Life as a funeral director can be busy and stressful, as this job requires a mix of customer service, on-call responsibilities, and the ability to deal with death and grief. Job responsibilities can vary depending on the size and organization of a funeral home. In some cases a funeral director may be a primary operator, handling arrangements, embalming, pickups, and other tasks. Others focus on helping customers and managing paperwork, leaving embalming and preparation to assistants and specialized staff.
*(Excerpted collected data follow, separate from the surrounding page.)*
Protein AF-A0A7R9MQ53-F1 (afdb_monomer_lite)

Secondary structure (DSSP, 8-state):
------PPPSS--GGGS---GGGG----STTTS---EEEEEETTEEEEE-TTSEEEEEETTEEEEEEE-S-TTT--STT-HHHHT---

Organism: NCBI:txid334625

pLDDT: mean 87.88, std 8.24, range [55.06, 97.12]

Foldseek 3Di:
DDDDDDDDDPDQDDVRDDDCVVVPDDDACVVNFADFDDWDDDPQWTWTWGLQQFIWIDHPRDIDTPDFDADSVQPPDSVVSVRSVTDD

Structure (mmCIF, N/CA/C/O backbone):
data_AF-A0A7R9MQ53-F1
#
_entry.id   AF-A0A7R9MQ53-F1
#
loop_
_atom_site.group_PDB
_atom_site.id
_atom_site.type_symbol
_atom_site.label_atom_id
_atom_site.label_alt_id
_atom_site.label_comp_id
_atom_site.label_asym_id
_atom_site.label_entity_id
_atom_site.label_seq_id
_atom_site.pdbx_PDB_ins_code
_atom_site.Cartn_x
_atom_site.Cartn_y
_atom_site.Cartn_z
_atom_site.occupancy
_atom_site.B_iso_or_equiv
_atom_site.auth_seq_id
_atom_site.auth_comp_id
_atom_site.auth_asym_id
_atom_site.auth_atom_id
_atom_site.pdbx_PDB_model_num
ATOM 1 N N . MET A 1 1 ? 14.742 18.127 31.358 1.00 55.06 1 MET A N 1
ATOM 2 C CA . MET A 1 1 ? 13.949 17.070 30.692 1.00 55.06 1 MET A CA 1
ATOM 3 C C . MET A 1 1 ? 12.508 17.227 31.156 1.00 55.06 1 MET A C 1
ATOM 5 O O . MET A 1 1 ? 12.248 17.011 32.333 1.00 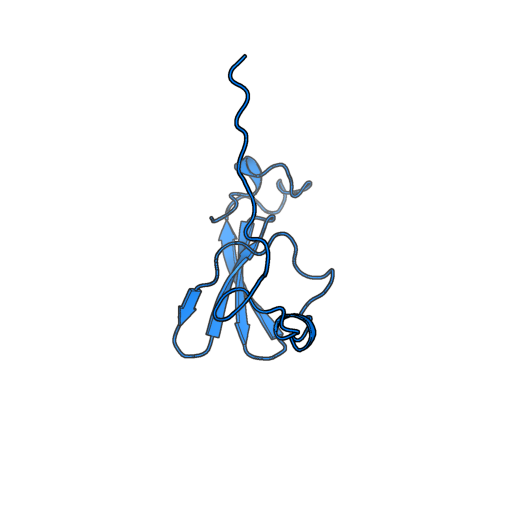55.06 1 MET A O 1
ATOM 9 N N . MET A 1 2 ? 11.607 17.737 30.311 1.00 62.75 2 MET A N 1
ATOM 10 C CA . MET A 1 2 ? 10.198 17.909 30.692 1.00 62.75 2 MET A CA 1
ATOM 11 C C . MET A 1 2 ? 9.518 16.539 30.703 1.00 62.75 2 MET A C 1
ATOM 13 O O . MET A 1 2 ? 9.507 15.846 29.689 1.00 62.75 2 MET A O 1
ATOM 17 N N . LYS A 1 3 ? 8.999 16.134 31.864 1.00 74.31 3 LYS A N 1
ATOM 18 C CA . LYS A 1 3 ? 8.138 14.957 31.986 1.00 74.31 3 LYS A CA 1
ATOM 19 C C . LYS A 1 3 ? 6.722 15.382 31.631 1.00 74.31 3 LYS A C 1
ATOM 21 O O . LYS A 1 3 ? 6.117 16.165 32.355 1.00 74.31 3 LYS A O 1
ATOM 26 N N . PHE A 1 4 ? 6.208 14.856 30.531 1.00 79.75 4 PHE A N 1
ATOM 27 C CA . PHE A 1 4 ? 4.789 14.936 30.227 1.00 79.75 4 PHE A CA 1
ATOM 28 C C . PHE A 1 4 ? 4.088 13.786 30.950 1.00 79.75 4 PHE A C 1
ATOM 30 O O . PHE A 1 4 ? 4.522 12.637 30.859 1.00 79.75 4 PHE A O 1
ATOM 37 N N . SER A 1 5 ? 3.041 14.104 31.704 1.00 80.44 5 SER A N 1
ATOM 38 C CA . SER A 1 5 ? 2.149 13.124 32.316 1.00 80.44 5 SER A CA 1
ATOM 39 C C . SER A 1 5 ? 0.746 13.437 31.822 1.00 80.44 5 SER A C 1
ATOM 41 O O . SER A 1 5 ? 0.281 14.567 31.962 1.00 80.44 5 SER A O 1
ATOM 43 N N . ILE A 1 6 ? 0.121 12.459 31.175 1.00 85.25 6 ILE A N 1
ATOM 44 C CA . ILE A 1 6 ? -1.261 12.535 30.716 1.00 85.25 6 ILE A CA 1
ATOM 45 C C . ILE A 1 6 ? -2.069 11.528 31.524 1.00 85.25 6 ILE A C 1
ATOM 47 O O . ILE A 1 6 ? -1.684 10.363 31.637 1.00 85.25 6 ILE A O 1
ATOM 51 N N . THR A 1 7 ? -3.166 11.985 32.116 1.00 87.62 7 THR A N 1
ATOM 52 C CA . THR A 1 7 ? -4.124 11.102 32.777 1.00 87.62 7 THR A CA 1
ATOM 53 C C . THR A 1 7 ? -5.046 10.550 31.701 1.00 87.62 7 THR A C 1
ATOM 55 O O . THR A 1 7 ? -5.727 11.317 31.020 1.00 87.62 7 THR A O 1
ATOM 58 N N . LEU A 1 8 ? -5.028 9.233 31.502 1.00 86.38 8 LEU A N 1
ATOM 59 C CA . LEU A 1 8 ? -5.990 8.576 30.622 1.00 86.38 8 LEU A CA 1
ATOM 60 C C . LEU A 1 8 ? -7.392 8.633 31.250 1.00 86.38 8 LEU A C 1
ATOM 62 O O . LEU A 1 8 ? -7.499 8.658 32.478 1.00 86.38 8 LEU A O 1
ATOM 66 N N . PRO A 1 9 ? -8.459 8.656 30.437 1.00 87.44 9 PRO A N 1
ATOM 67 C CA . PRO A 1 9 ? -9.813 8.529 30.957 1.00 87.44 9 PRO A CA 1
ATOM 68 C C . PRO A 1 9 ? -9.990 7.178 31.666 1.00 87.44 9 PRO A C 1
ATOM 70 O O . PRO A 1 9 ? -9.411 6.173 31.255 1.00 87.44 9 PRO A O 1
ATOM 73 N N . GLU A 1 10 ? -10.790 7.164 32.734 1.00 89.06 10 GLU A N 1
ATOM 74 C CA . GLU A 1 10 ? -11.047 5.955 33.533 1.00 89.06 10 GLU A CA 1
ATOM 75 C C . GLU A 1 10 ? -11.785 4.873 32.734 1.00 89.06 10 GLU A C 1
ATOM 77 O O . GLU A 1 10 ? -11.591 3.681 32.972 1.00 89.06 10 GLU A O 1
ATOM 82 N N . THR A 1 11 ? -12.595 5.285 31.755 1.00 91.81 11 THR A N 1
ATOM 83 C CA . THR A 1 11 ? -13.327 4.402 30.847 1.00 91.81 11 THR A CA 1
ATOM 84 C C . THR A 1 11 ? -13.268 4.919 29.406 1.00 91.81 11 THR A C 1
ATOM 86 O O . THR A 1 11 ? -13.167 6.120 29.143 1.00 91.81 11 THR A O 1
ATOM 89 N N . PHE A 1 12 ? -13.317 3.995 28.443 1.00 90.81 12 PHE A N 1
ATOM 90 C CA . PHE A 1 12 ? -13.345 4.299 27.012 1.00 90.81 12 PHE A CA 1
ATOM 91 C C . PHE A 1 12 ? -14.764 4.099 26.472 1.00 90.81 12 PHE A C 1
ATOM 93 O O . PHE A 1 12 ? -15.112 3.034 25.960 1.00 90.81 12 PHE A O 1
ATOM 100 N N . ASP A 1 13 ? -15.583 5.140 26.598 1.00 93.81 13 ASP A N 1
ATOM 101 C CA . ASP A 1 13 ? -16.993 5.131 26.203 1.00 93.81 13 ASP A CA 1
ATOM 102 C C . ASP A 1 13 ? -17.271 6.015 24.975 1.00 93.81 13 ASP A C 1
ATOM 104 O O . ASP A 1 13 ? -16.454 6.846 24.560 1.00 93.81 13 ASP A O 1
ATOM 108 N N . GLY A 1 14 ? -18.448 5.831 24.372 1.00 91.25 14 GLY A N 1
ATOM 109 C CA . GLY A 1 14 ? -18.905 6.604 23.220 1.00 91.25 14 GLY A CA 1
ATOM 110 C C . GLY A 1 14 ? -17.954 6.468 22.019 1.00 91.25 14 GLY A C 1
ATOM 111 O O . GLY A 1 14 ? -17.752 5.356 21.532 1.00 91.25 14 GLY A O 1
ATOM 112 N N . PRO A 1 15 ? -17.351 7.563 21.514 1.00 90.25 15 PRO A N 1
ATOM 113 C CA . PRO A 1 15 ? -16.410 7.502 20.391 1.00 90.25 15 PRO A CA 1
ATOM 114 C C . PRO A 1 15 ? -15.155 6.658 20.646 1.00 90.25 15 PRO A C 1
ATOM 116 O O . PRO A 1 15 ? -14.497 6.257 19.688 1.00 90.25 15 PRO A O 1
ATOM 119 N N . LEU A 1 16 ? -14.801 6.419 21.914 1.00 90.44 16 LEU A N 1
ATOM 120 C CA . LEU A 1 16 ? -13.614 5.650 22.294 1.00 90.44 16 LEU A CA 1
ATOM 121 C C . LEU A 1 16 ? -13.920 4.175 22.567 1.00 90.44 16 LEU A C 1
ATOM 123 O O . LEU A 1 16 ? -12.995 3.403 22.814 1.00 90.44 16 LEU A O 1
ATOM 127 N N . THR A 1 17 ? -15.192 3.773 22.513 1.00 94.00 17 THR A N 1
ATOM 128 C CA . THR A 1 17 ? -15.582 2.383 22.733 1.00 94.00 17 THR A CA 1
ATOM 129 C C . THR A 1 17 ? -14.868 1.462 21.748 1.00 94.00 17 THR A C 1
ATOM 131 O O . THR A 1 17 ? -14.848 1.693 20.533 1.00 94.00 17 THR A O 1
ATOM 134 N N . ALA A 1 18 ? -14.278 0.397 22.293 1.00 91.06 18 ALA A N 1
ATOM 135 C CA . ALA A 1 18 ? -13.588 -0.612 21.509 1.00 91.06 18 ALA A CA 1
ATOM 136 C C . ALA A 1 18 ? -14.519 -1.184 20.431 1.00 91.06 18 ALA A C 1
ATOM 138 O O . ALA A 1 18 ? -15.687 -1.482 20.679 1.00 91.06 18 ALA A O 1
ATOM 139 N N . ASN A 1 19 ? -13.988 -1.343 19.223 1.00 91.75 19 ASN A N 1
ATOM 140 C CA . ASN A 1 19 ? -14.704 -1.939 18.106 1.00 91.75 19 ASN A CA 1
ATOM 141 C C . ASN A 1 19 ? -13.773 -2.849 17.301 1.00 91.75 19 ASN A C 1
ATOM 143 O O . ASN A 1 19 ? -12.551 -2.781 17.411 1.00 91.75 19 ASN A O 1
ATOM 147 N N . ASN A 1 20 ? -14.376 -3.698 16.482 1.00 94.00 20 ASN A N 1
ATOM 148 C CA . ASN A 1 20 ? -13.721 -4.711 15.660 1.00 94.00 20 ASN A CA 1
ATOM 149 C C . ASN A 1 20 ? -13.739 -4.357 14.162 1.00 94.00 20 ASN A C 1
ATOM 151 O O . ASN A 1 20 ? -13.465 -5.220 13.335 1.00 94.00 20 ASN A O 1
ATOM 155 N N . LYS A 1 21 ? -14.042 -3.103 13.791 1.00 92.00 21 LYS A N 1
ATOM 156 C CA . LYS A 1 21 ? -14.239 -2.705 12.383 1.00 92.00 21 LYS A CA 1
ATOM 157 C C . LYS A 1 21 ? -13.027 -3.006 11.502 1.00 92.00 21 LYS A C 1
ATOM 159 O O . LYS A 1 21 ? -13.182 -3.366 10.344 1.00 92.00 21 LYS A O 1
ATOM 164 N N . LEU A 1 22 ? -11.820 -2.870 12.051 1.00 88.94 22 LEU A N 1
ATOM 165 C CA . LEU A 1 22 ? -10.580 -3.172 11.332 1.00 88.94 22 LEU A CA 1
ATOM 166 C C . LEU A 1 22 ? -10.369 -4.676 11.112 1.00 88.94 22 LEU A C 1
ATOM 168 O O . LEU A 1 22 ? -9.693 -5.052 10.163 1.00 88.94 22 LEU A O 1
ATOM 172 N N . SER A 1 23 ? -10.952 -5.534 11.952 1.00 93.19 23 SER A N 1
ATOM 173 C CA . SER A 1 23 ? -10.888 -6.993 11.794 1.00 93.19 23 SER A CA 1
ATOM 174 C C . SER A 1 23 ? -11.781 -7.508 10.663 1.00 93.19 23 SER A C 1
ATOM 176 O O . SER A 1 23 ? -11.610 -8.640 10.230 1.00 93.19 23 SER A O 1
ATOM 178 N N . GLU A 1 24 ? -12.728 -6.691 10.199 1.00 93.25 24 GLU A N 1
ATOM 179 C CA . GLU A 1 24 ? -13.633 -7.001 9.085 1.00 93.25 24 GLU A CA 1
ATOM 180 C C . GLU A 1 24 ? -13.058 -6.564 7.726 1.00 93.25 24 GLU A C 1
ATOM 182 O O . GLU A 1 24 ? -13.698 -6.755 6.695 1.00 93.25 24 GLU A O 1
ATOM 187 N N . ALA A 1 25 ? -11.872 -5.948 7.706 1.00 90.62 25 ALA A N 1
ATOM 188 C CA . ALA A 1 25 ? -11.249 -5.477 6.478 1.00 90.62 25 ALA A CA 1
ATOM 189 C C . ALA A 1 25 ? -10.635 -6.631 5.670 1.00 90.62 25 ALA A C 1
ATOM 191 O O . ALA A 1 25 ? -9.951 -7.499 6.212 1.00 90.62 25 ALA A O 1
ATOM 192 N N . ASP A 1 26 ? -10.807 -6.586 4.349 1.00 90.31 26 ASP A N 1
ATOM 193 C CA . ASP A 1 26 ? -10.148 -7.517 3.437 1.00 90.31 26 ASP A CA 1
ATOM 194 C C . ASP A 1 26 ? -8.672 -7.153 3.239 1.00 90.31 26 ASP A C 1
ATOM 196 O O . ASP A 1 26 ? -8.309 -6.004 2.968 1.00 90.31 26 ASP A O 1
ATOM 200 N N . HIS A 1 27 ? -7.807 -8.162 3.317 1.00 91.19 27 HIS A N 1
ATOM 201 C CA . HIS A 1 27 ? -6.381 -8.014 3.051 1.00 91.19 27 HIS A CA 1
ATOM 202 C C . HIS A 1 27 ? -6.102 -8.260 1.565 1.00 91.19 27 HIS A C 1
ATOM 204 O O . HIS A 1 27 ? -6.132 -9.397 1.096 1.00 91.19 27 HIS A O 1
ATOM 210 N N . LEU A 1 28 ? -5.794 -7.197 0.823 1.00 92.19 28 LEU A N 1
ATOM 211 C CA . LEU A 1 28 ? -5.481 -7.272 -0.606 1.00 92.19 28 LEU A CA 1
ATOM 212 C C . LEU A 1 28 ? -3.966 -7.224 -0.852 1.00 92.19 28 LEU A C 1
ATOM 214 O O . LEU A 1 28 ? -3.245 -6.494 -0.172 1.00 92.19 28 LEU A O 1
ATOM 218 N N . PHE A 1 29 ? -3.497 -7.964 -1.864 1.00 93.81 29 PHE A N 1
ATOM 219 C CA . PHE A 1 29 ? -2.128 -7.885 -2.411 1.00 93.81 29 PHE A CA 1
ATOM 220 C C . PHE A 1 29 ? -1.010 -8.078 -1.377 1.00 93.81 29 PHE A C 1
ATOM 222 O O . PHE A 1 29 ? 0.056 -7.453 -1.449 1.00 93.81 29 PHE A O 1
ATOM 229 N N . VAL A 1 30 ? -1.259 -8.929 -0.379 1.00 93.00 30 VAL A N 1
ATOM 230 C CA . VAL A 1 30 ? -0.308 -9.198 0.699 1.00 93.00 30 VAL A CA 1
ATOM 231 C C . VAL A 1 30 ? 0.995 -9.719 0.095 1.00 93.00 30 VAL A C 1
ATOM 233 O O . VAL A 1 30 ? 1.010 -10.724 -0.604 1.00 93.00 30 VAL A O 1
ATOM 236 N N . ASN A 1 31 ? 2.098 -9.031 0.394 1.00 91.81 31 ASN A N 1
ATOM 237 C CA . ASN A 1 31 ? 3.441 -9.279 -0.146 1.00 91.81 31 ASN A CA 1
ATOM 238 C C . ASN A 1 31 ? 3.673 -8.932 -1.626 1.00 91.81 31 ASN A C 1
ATOM 240 O O . ASN A 1 31 ? 4.824 -9.001 -2.050 1.00 91.81 31 ASN A O 1
ATOM 244 N N . GLU A 1 32 ? 2.662 -8.487 -2.370 1.00 92.38 32 GLU A N 1
ATOM 245 C CA . GLU A 1 32 ? 2.807 -8.086 -3.779 1.00 92.38 32 GLU A CA 1
ATOM 246 C C . GLU A 1 32 ? 3.132 -6.595 -3.939 1.00 92.38 32 GLU A C 1
ATOM 248 O O . GLU A 1 32 ? 3.969 -6.214 -4.761 1.00 92.38 32 GLU A O 1
ATOM 253 N N . ILE A 1 33 ? 2.492 -5.741 -3.135 1.00 90.88 33 ILE A N 1
ATOM 254 C CA . ILE A 1 33 ? 2.766 -4.300 -3.082 1.00 90.88 33 ILE A CA 1
ATOM 255 C C . ILE A 1 33 ? 3.406 -3.935 -1.743 1.00 90.88 33 ILE A C 1
ATOM 257 O O . ILE A 1 33 ? 3.105 -4.527 -0.704 1.00 90.88 33 ILE A O 1
ATOM 261 N N . LYS A 1 34 ? 4.323 -2.966 -1.760 1.00 89.31 34 LYS A N 1
ATOM 262 C CA . LYS A 1 34 ? 5.079 -2.545 -0.576 1.00 89.31 34 LYS A CA 1
ATOM 263 C C . LYS A 1 34 ? 4.987 -1.036 -0.397 1.00 89.31 34 LYS A C 1
ATOM 265 O O . LYS A 1 34 ? 5.069 -0.279 -1.359 1.00 89.31 34 LYS A O 1
ATOM 270 N N . GLY A 1 35 ? 4.785 -0.641 0.858 1.00 88.75 35 GLY A N 1
ATOM 271 C CA . GLY A 1 35 ? 4.656 0.751 1.274 1.00 88.75 35 GLY A CA 1
ATOM 272 C C . GLY A 1 35 ? 3.601 1.551 0.505 1.00 88.75 35 GLY A C 1
ATOM 273 O O . GLY A 1 35 ? 3.981 2.607 0.005 1.00 88.75 35 GLY A O 1
ATOM 274 N N . PRO A 1 36 ? 2.339 1.076 0.382 1.00 91.44 36 PRO A N 1
ATOM 275 C CA . PRO A 1 36 ? 1.266 1.903 -0.152 1.00 91.44 36 PRO A CA 1
ATOM 276 C C . PRO A 1 36 ? 1.085 3.138 0.734 1.00 91.44 36 PRO A C 1
ATOM 278 O O . PRO A 1 36 ? 0.795 3.022 1.926 1.00 91.44 36 PRO A O 1
ATOM 281 N N . GLU A 1 37 ? 1.284 4.310 0.152 1.00 85.94 37 GLU A N 1
ATOM 282 C CA . GLU A 1 37 ? 1.149 5.603 0.809 1.00 85.94 37 GLU A CA 1
ATOM 283 C C . GLU A 1 37 ? 0.176 6.476 0.036 1.00 85.94 37 GLU A C 1
ATOM 285 O O . GLU A 1 37 ? 0.172 6.484 -1.197 1.00 85.94 37 GLU A O 1
ATOM 290 N N . SER A 1 38 ? -0.655 7.193 0.798 1.00 85.69 38 SER A N 1
ATOM 291 C CA . SER A 1 38 ? -1.759 8.009 0.298 1.00 85.69 38 SER A CA 1
ATOM 292 C C . SER A 1 38 ? -2.822 7.190 -0.457 1.00 85.69 38 SER A C 1
ATOM 294 O O . SER A 1 38 ? -2.534 6.344 -1.304 1.00 85.69 38 SER A O 1
ATOM 296 N N . LEU A 1 39 ? -4.096 7.402 -0.124 1.00 92.31 39 LEU A N 1
ATOM 297 C CA . LEU A 1 39 ? -5.223 6.738 -0.782 1.00 92.31 39 LEU A CA 1
ATOM 298 C C . LEU A 1 39 ? -6.095 7.799 -1.441 1.00 92.31 39 LEU A C 1
ATOM 300 O O . LEU A 1 39 ? -6.832 8.516 -0.765 1.00 92.31 39 LEU A O 1
ATOM 304 N N . ALA A 1 40 ? -6.029 7.885 -2.767 1.00 94.75 40 ALA A N 1
ATOM 305 C CA . ALA A 1 40 ? -6.881 8.773 -3.546 1.00 94.75 40 ALA A CA 1
ATOM 306 C C . ALA A 1 40 ? -8.000 7.969 -4.214 1.00 94.75 40 ALA A C 1
ATOM 308 O O . ALA A 1 40 ? -7.746 7.065 -5.011 1.00 94.75 40 ALA A O 1
ATOM 309 N N . VAL A 1 41 ? -9.252 8.305 -3.904 1.00 95.50 41 VAL A N 1
ATOM 310 C CA . VAL A 1 41 ? -10.427 7.665 -4.506 1.00 95.50 41 VAL A CA 1
ATOM 311 C C . VAL A 1 41 ? -10.943 8.538 -5.642 1.00 95.50 41 VAL A C 1
ATOM 313 O O . VAL A 1 41 ? -11.329 9.686 -5.428 1.00 95.50 41 VAL A O 1
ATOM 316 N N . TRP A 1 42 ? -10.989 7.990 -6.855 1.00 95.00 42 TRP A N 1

One aspect of this job that can be difficult is the unpredictable hours. Historically, funeral directors often lived at the funeral home so they could be available at all times, although the advent of cell phones has made it more possible to maintain some distance from work. Customers may call at any hour for a pickup, or a hospital, coroner, or similar entity might call to request service. The funeral director needs to be prepared to pick up bodies and get them into storage quickly.
If the job includes embalming and related services, the funeral director prepares bodies, a process that includes washing them, applying makeup, and consulting with families to make sure the deceased appear as expected. Otherwise, it may be necessary to supervise assistants while they perform these tasks. In addition, funeral directors handle paperwork, supply ordering, payroll, and other business aspects to keep the facility running smoothly and functionally. They may also need to attend continuing education workshops, seminars, and related events to keep up with the field.
Interpersonal skills are an important part of life as a funeral director. Customers are met during a very difficult time in their lives, and sensitivity is required along with a knowledge of different cultural traditions and communities. Having connections and a respected reputation is critical, so life as a funeral director may include attending civic events, supporting community endeavors, and sponsoring organizations in need of assistance.
While funeral directors work with death, the job is not necessarily sad, although individual clients can be difficult to work with; life as a funeral director may involve dealing with infant deaths, for example, which can be traumatic for parents and family. Many people in this career enjoy the ability to provide services in a time of need, especially when these involve unusual or special arrangements to honor the deceased. Working with multiple staff members can help distribute the stress caused by high workloads and long on-call hours by ensuring that people get time off to decompress. Life as a funeral director may be rewarding for people who are well-suited to the work.